Greek FM Nikis Kotzias tendered his resignation to Prime Minister Alexis Tsipras early Wednesday afternoon, with the leftist prime minister to assume the sensitive portfolio.
The sudden development comes after a tumultuous Cabinet meeting a day earlier, where Kotzias lashed out at the right-wing defense minister, Panos Kammenos, who essentially keeps the current government in power as the head of the small junior coalition partner. General elections are set for next year.
The outspoken Kammenos, according to other sources, questioned Kotzias’ alleged ties to international NGOs – allegedly pulling out a populist-favored “Soros card” to electrify his critique – during the Tuesday Cabinet meeting. On his part, Kotzias demanded a law making the management of the defense ministry’s “discretionary funds” transparent.

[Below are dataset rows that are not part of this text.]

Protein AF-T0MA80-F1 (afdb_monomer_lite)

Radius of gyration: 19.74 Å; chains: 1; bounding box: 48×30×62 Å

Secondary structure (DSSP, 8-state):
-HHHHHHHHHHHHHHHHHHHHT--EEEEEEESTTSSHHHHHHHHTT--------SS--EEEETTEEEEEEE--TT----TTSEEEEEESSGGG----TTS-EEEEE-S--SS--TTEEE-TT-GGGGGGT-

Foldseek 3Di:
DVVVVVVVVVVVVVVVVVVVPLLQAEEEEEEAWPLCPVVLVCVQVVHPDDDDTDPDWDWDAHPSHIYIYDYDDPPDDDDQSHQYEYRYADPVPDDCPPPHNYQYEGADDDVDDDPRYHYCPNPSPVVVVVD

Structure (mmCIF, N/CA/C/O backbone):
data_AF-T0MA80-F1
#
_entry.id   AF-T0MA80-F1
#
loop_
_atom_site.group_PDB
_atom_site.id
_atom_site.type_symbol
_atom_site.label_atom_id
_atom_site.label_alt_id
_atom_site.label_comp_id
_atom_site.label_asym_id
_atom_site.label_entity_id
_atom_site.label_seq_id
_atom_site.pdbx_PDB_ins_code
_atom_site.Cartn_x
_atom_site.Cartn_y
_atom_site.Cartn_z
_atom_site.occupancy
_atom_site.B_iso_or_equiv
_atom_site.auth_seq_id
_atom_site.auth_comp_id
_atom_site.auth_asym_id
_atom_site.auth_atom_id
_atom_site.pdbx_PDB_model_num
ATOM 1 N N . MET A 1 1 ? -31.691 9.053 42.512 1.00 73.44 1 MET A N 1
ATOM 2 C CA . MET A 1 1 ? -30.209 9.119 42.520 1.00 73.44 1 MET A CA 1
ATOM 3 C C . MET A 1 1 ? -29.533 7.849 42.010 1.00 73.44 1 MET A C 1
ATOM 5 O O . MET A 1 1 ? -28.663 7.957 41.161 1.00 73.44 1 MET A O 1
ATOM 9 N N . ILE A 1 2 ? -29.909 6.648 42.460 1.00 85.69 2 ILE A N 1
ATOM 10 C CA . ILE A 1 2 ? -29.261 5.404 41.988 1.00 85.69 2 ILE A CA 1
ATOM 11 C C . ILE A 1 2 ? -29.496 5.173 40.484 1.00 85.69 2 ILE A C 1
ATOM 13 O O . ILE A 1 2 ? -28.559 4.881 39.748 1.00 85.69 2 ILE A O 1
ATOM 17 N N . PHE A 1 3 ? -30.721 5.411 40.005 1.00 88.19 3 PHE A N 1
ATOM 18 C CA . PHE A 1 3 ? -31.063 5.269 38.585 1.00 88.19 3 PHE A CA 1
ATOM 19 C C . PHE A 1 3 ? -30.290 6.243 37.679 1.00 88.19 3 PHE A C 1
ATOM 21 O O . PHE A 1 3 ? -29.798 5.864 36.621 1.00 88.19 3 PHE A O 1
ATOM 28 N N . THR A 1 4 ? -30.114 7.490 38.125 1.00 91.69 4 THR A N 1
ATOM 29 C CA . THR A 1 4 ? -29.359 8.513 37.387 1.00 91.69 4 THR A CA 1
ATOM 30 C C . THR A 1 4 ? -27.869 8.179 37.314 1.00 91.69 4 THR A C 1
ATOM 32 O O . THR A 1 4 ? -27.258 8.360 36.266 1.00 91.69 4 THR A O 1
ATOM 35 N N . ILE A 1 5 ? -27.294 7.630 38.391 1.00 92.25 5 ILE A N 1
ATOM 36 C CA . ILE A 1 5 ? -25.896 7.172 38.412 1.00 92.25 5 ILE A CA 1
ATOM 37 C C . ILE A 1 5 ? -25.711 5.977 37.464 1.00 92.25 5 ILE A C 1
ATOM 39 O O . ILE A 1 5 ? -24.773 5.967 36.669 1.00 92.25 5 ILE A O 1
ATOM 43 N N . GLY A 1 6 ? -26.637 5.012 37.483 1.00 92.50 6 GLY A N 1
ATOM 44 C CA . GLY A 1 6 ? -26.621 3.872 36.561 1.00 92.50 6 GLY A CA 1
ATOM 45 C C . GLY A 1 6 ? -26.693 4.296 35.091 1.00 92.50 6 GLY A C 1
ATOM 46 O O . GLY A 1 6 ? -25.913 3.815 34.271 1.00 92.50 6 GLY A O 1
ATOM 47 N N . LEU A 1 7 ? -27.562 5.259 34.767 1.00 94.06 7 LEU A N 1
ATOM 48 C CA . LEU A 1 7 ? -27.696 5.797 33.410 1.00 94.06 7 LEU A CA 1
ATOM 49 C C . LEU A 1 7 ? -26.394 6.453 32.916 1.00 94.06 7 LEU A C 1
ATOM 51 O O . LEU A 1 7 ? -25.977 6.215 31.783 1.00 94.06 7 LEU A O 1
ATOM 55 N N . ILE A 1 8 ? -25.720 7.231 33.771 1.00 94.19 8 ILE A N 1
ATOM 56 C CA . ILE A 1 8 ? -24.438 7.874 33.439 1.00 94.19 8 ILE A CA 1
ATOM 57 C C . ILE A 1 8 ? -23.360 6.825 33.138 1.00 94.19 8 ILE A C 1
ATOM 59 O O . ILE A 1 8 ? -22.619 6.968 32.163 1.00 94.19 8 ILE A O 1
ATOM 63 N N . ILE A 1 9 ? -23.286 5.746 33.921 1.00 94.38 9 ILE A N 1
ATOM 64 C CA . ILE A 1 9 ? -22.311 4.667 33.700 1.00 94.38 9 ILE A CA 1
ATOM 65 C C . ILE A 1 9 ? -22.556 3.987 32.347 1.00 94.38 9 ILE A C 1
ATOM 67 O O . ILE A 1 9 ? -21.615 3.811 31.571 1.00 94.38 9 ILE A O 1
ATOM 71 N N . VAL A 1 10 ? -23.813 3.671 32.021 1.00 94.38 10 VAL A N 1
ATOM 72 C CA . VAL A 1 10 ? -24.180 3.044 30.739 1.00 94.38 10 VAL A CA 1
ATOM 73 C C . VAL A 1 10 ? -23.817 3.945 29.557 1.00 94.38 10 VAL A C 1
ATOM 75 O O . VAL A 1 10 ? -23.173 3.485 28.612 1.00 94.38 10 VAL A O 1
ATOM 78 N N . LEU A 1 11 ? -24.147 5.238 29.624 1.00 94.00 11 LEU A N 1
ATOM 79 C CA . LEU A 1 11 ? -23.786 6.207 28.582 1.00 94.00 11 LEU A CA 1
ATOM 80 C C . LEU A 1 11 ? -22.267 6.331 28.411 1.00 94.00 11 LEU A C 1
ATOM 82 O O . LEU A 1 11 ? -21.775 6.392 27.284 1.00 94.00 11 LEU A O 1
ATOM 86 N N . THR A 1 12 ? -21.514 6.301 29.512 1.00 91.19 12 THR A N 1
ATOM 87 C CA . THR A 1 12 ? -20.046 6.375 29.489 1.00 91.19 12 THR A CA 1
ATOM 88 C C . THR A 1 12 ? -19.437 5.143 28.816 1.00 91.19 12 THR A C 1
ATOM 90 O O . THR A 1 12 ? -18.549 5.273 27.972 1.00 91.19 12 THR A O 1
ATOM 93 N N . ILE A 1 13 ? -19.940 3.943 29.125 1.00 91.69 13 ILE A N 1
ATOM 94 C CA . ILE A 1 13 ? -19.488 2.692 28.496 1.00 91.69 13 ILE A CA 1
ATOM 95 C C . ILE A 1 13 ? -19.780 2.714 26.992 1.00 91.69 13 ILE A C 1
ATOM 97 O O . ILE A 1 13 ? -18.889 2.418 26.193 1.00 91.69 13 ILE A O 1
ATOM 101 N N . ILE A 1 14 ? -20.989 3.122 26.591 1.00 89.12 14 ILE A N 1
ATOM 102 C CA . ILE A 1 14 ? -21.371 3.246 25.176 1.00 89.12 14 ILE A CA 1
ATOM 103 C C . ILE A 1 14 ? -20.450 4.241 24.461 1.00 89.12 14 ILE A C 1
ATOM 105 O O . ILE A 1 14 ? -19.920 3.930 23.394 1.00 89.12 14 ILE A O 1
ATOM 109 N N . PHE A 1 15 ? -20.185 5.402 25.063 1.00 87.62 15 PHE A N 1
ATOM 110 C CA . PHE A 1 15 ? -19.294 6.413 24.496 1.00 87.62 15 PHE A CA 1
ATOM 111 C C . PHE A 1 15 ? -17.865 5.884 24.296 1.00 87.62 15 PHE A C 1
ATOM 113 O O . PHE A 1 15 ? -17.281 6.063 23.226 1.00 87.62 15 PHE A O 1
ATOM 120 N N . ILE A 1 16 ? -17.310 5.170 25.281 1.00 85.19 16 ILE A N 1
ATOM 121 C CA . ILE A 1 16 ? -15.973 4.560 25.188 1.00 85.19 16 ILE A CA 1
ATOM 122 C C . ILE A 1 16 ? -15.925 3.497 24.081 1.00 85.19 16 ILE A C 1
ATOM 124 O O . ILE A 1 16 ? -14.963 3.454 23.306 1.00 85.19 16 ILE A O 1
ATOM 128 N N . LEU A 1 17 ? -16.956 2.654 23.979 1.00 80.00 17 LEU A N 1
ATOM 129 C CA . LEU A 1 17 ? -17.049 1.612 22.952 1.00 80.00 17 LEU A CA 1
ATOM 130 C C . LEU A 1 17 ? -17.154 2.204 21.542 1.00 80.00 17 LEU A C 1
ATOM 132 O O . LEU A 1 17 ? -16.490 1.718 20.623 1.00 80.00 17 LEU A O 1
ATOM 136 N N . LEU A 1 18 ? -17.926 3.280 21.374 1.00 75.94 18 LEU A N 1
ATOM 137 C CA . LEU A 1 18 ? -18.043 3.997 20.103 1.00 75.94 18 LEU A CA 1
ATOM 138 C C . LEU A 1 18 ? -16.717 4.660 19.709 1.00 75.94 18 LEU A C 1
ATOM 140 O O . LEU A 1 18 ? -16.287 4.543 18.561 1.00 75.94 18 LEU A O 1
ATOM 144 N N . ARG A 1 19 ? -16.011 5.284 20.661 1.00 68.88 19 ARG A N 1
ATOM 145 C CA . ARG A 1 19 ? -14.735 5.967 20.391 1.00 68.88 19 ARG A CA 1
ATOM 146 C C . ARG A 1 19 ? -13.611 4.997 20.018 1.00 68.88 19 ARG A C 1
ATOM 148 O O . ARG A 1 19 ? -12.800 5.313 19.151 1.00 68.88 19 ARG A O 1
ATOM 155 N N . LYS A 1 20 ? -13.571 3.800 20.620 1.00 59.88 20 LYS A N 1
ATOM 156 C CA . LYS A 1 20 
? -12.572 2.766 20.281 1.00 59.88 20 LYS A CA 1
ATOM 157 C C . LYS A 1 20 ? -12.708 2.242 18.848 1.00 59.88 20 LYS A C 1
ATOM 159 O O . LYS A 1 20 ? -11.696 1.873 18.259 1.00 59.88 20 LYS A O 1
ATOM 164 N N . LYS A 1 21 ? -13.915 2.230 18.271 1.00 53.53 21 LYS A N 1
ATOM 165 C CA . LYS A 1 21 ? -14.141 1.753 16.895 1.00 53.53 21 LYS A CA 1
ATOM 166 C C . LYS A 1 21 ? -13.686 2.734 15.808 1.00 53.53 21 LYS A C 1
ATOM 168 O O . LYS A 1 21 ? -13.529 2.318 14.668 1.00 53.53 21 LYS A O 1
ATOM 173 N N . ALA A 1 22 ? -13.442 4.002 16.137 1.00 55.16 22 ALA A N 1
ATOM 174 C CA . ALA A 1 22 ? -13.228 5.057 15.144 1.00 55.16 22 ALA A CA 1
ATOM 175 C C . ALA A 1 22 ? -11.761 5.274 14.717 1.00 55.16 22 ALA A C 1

The news comes as the Zaev government in the former Yugoslav Republic of Macedonia (fYRoM) appears as unlikely to muster enough deputies in the country’s Parliament to ratify the provisional Prespa Agreement, whose “architect” on the Greek side is none other than Kotzias.
In a brief statement released to the press, Tsipras is quoted as saying that he’ll “contribute, with all his efforts, to the successful completition of the Prespa Agreement”, before the ubiquitous gratitude towards the resigned minister for his contribution to the leftist-rightist government over the past three and a half years.

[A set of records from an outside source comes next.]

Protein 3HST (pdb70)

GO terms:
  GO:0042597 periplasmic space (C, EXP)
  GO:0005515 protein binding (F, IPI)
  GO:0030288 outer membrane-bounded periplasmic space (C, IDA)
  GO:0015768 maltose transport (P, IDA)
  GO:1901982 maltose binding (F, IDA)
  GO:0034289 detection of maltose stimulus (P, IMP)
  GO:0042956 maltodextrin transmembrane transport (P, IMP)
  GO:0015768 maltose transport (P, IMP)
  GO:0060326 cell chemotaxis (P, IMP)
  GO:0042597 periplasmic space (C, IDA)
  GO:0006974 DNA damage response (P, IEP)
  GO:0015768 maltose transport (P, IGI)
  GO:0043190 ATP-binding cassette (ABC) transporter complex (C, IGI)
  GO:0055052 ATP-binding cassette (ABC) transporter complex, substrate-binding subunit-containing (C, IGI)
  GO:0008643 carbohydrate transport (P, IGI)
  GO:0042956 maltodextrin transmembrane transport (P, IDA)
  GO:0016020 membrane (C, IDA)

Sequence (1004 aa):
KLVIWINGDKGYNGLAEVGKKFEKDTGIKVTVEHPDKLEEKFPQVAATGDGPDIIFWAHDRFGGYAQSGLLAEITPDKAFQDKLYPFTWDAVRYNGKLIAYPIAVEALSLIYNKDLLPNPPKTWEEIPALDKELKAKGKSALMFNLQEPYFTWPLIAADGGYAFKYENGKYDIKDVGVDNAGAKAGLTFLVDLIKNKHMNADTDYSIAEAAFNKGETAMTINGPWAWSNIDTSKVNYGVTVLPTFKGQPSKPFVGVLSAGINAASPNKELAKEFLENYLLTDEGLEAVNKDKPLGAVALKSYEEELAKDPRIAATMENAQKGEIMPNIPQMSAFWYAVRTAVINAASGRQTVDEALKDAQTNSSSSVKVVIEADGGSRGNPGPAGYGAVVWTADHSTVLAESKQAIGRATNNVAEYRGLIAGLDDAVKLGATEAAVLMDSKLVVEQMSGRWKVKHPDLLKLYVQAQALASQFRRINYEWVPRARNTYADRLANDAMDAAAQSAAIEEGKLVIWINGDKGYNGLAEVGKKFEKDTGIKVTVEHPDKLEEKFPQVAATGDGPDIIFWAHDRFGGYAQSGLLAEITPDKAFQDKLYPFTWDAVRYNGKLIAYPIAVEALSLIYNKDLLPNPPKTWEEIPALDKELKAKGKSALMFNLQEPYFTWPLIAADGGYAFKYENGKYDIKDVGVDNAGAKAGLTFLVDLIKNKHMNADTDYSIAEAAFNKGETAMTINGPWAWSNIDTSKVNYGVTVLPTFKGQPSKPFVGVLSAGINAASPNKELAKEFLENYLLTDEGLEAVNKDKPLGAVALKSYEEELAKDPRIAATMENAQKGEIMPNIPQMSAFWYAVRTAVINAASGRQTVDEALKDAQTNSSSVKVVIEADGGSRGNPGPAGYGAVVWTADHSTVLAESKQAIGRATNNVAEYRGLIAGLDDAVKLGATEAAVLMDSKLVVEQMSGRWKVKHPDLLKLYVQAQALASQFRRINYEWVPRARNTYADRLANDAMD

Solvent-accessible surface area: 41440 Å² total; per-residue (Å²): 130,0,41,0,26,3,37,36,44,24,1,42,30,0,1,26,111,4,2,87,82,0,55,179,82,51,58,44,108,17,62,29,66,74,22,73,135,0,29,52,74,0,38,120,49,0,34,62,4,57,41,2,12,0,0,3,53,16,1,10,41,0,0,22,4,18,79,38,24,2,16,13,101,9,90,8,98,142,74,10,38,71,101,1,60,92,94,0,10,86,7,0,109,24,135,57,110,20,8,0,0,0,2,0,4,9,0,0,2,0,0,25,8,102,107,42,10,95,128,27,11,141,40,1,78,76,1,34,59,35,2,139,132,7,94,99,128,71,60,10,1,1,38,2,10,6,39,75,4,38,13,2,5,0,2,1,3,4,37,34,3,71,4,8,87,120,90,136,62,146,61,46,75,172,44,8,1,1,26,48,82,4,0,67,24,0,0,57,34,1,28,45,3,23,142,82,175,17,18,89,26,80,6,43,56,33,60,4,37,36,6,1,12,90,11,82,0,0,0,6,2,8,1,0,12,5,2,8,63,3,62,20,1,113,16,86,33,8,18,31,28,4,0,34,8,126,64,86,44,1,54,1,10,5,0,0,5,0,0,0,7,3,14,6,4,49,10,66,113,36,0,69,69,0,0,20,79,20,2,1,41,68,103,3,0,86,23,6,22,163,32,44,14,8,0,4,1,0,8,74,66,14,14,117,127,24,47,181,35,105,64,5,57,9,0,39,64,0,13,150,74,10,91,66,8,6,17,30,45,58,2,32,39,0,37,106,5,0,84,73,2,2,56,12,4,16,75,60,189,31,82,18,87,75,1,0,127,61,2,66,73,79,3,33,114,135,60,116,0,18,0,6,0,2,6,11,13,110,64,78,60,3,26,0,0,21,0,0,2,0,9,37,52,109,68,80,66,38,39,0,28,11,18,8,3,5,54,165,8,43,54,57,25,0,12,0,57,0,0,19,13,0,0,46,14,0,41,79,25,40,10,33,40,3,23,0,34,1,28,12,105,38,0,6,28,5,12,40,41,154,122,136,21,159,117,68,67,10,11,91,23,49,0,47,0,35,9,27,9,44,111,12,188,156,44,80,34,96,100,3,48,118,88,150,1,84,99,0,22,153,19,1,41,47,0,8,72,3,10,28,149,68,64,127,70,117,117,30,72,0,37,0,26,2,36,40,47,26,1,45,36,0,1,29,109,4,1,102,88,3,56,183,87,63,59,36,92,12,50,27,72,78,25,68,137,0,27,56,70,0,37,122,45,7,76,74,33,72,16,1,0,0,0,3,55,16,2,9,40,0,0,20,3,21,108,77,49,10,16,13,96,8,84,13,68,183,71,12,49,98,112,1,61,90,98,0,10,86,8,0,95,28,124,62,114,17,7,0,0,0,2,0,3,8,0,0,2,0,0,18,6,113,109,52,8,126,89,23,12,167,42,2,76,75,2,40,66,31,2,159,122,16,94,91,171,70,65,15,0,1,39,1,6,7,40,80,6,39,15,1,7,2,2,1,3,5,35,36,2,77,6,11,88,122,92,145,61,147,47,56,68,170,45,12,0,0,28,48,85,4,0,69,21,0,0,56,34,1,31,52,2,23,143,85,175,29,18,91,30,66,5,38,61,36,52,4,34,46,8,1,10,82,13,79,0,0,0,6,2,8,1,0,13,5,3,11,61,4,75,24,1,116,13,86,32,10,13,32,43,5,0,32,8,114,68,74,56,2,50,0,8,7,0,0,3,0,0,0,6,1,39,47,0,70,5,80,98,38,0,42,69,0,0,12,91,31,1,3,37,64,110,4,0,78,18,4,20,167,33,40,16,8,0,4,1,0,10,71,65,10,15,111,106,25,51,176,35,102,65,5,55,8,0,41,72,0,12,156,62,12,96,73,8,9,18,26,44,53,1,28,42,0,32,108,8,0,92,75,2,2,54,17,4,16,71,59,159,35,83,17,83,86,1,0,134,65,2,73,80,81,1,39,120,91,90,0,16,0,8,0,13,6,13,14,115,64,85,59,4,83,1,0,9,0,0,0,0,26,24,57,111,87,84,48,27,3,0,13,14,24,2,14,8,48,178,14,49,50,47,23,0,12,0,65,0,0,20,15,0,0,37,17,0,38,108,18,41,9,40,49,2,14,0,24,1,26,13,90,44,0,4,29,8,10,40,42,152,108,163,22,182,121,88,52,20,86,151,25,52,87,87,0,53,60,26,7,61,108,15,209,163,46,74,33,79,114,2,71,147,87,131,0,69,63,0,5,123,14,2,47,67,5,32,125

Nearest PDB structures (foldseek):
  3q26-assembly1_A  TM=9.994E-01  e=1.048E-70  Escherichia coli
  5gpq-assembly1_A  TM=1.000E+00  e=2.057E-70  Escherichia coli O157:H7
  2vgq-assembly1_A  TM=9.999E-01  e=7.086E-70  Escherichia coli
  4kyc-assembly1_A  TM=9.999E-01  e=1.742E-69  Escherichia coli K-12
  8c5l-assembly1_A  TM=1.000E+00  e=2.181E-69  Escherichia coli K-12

Government sources, meanwhile, said Tsipras may also make a televised statement outside his office, before boarding a state executive jet to head off for another EU summit in Brussels.
A subsequent Tweet (in Greek) on a Twitter account long-cited as Kotzias’, noted:
“There comes a time, the poet says, to decide with whom you’ll go and who you’ll leave behind. The PM and several ministers at yesterday’s (Tuesday) Cabinet meeting made their choices, and I did the same afterwards. It is wise for them, however, to remember the verse: they buried me deep, they forgot that I am a seed”.
Kotzias, along with former public order alternate minister Nikos Toskas and a MP elected from Piraeus first election district, Georgia Yennia, were formerly cadres with once dominant PASOK party before gravitating to the more left-leaning SYRIZA party in the period prior to the 2015 snap election. All three are also affiliated with the leftist-socialist “Pratto” think tank, founded by Kotzias, and the trio serve in Parliament.
Kotzias was elected to Parliament on SYRIZA’s state deputies’ list, meaning he won his seat without having to run in an electrion district against other SYRIZA party candidates.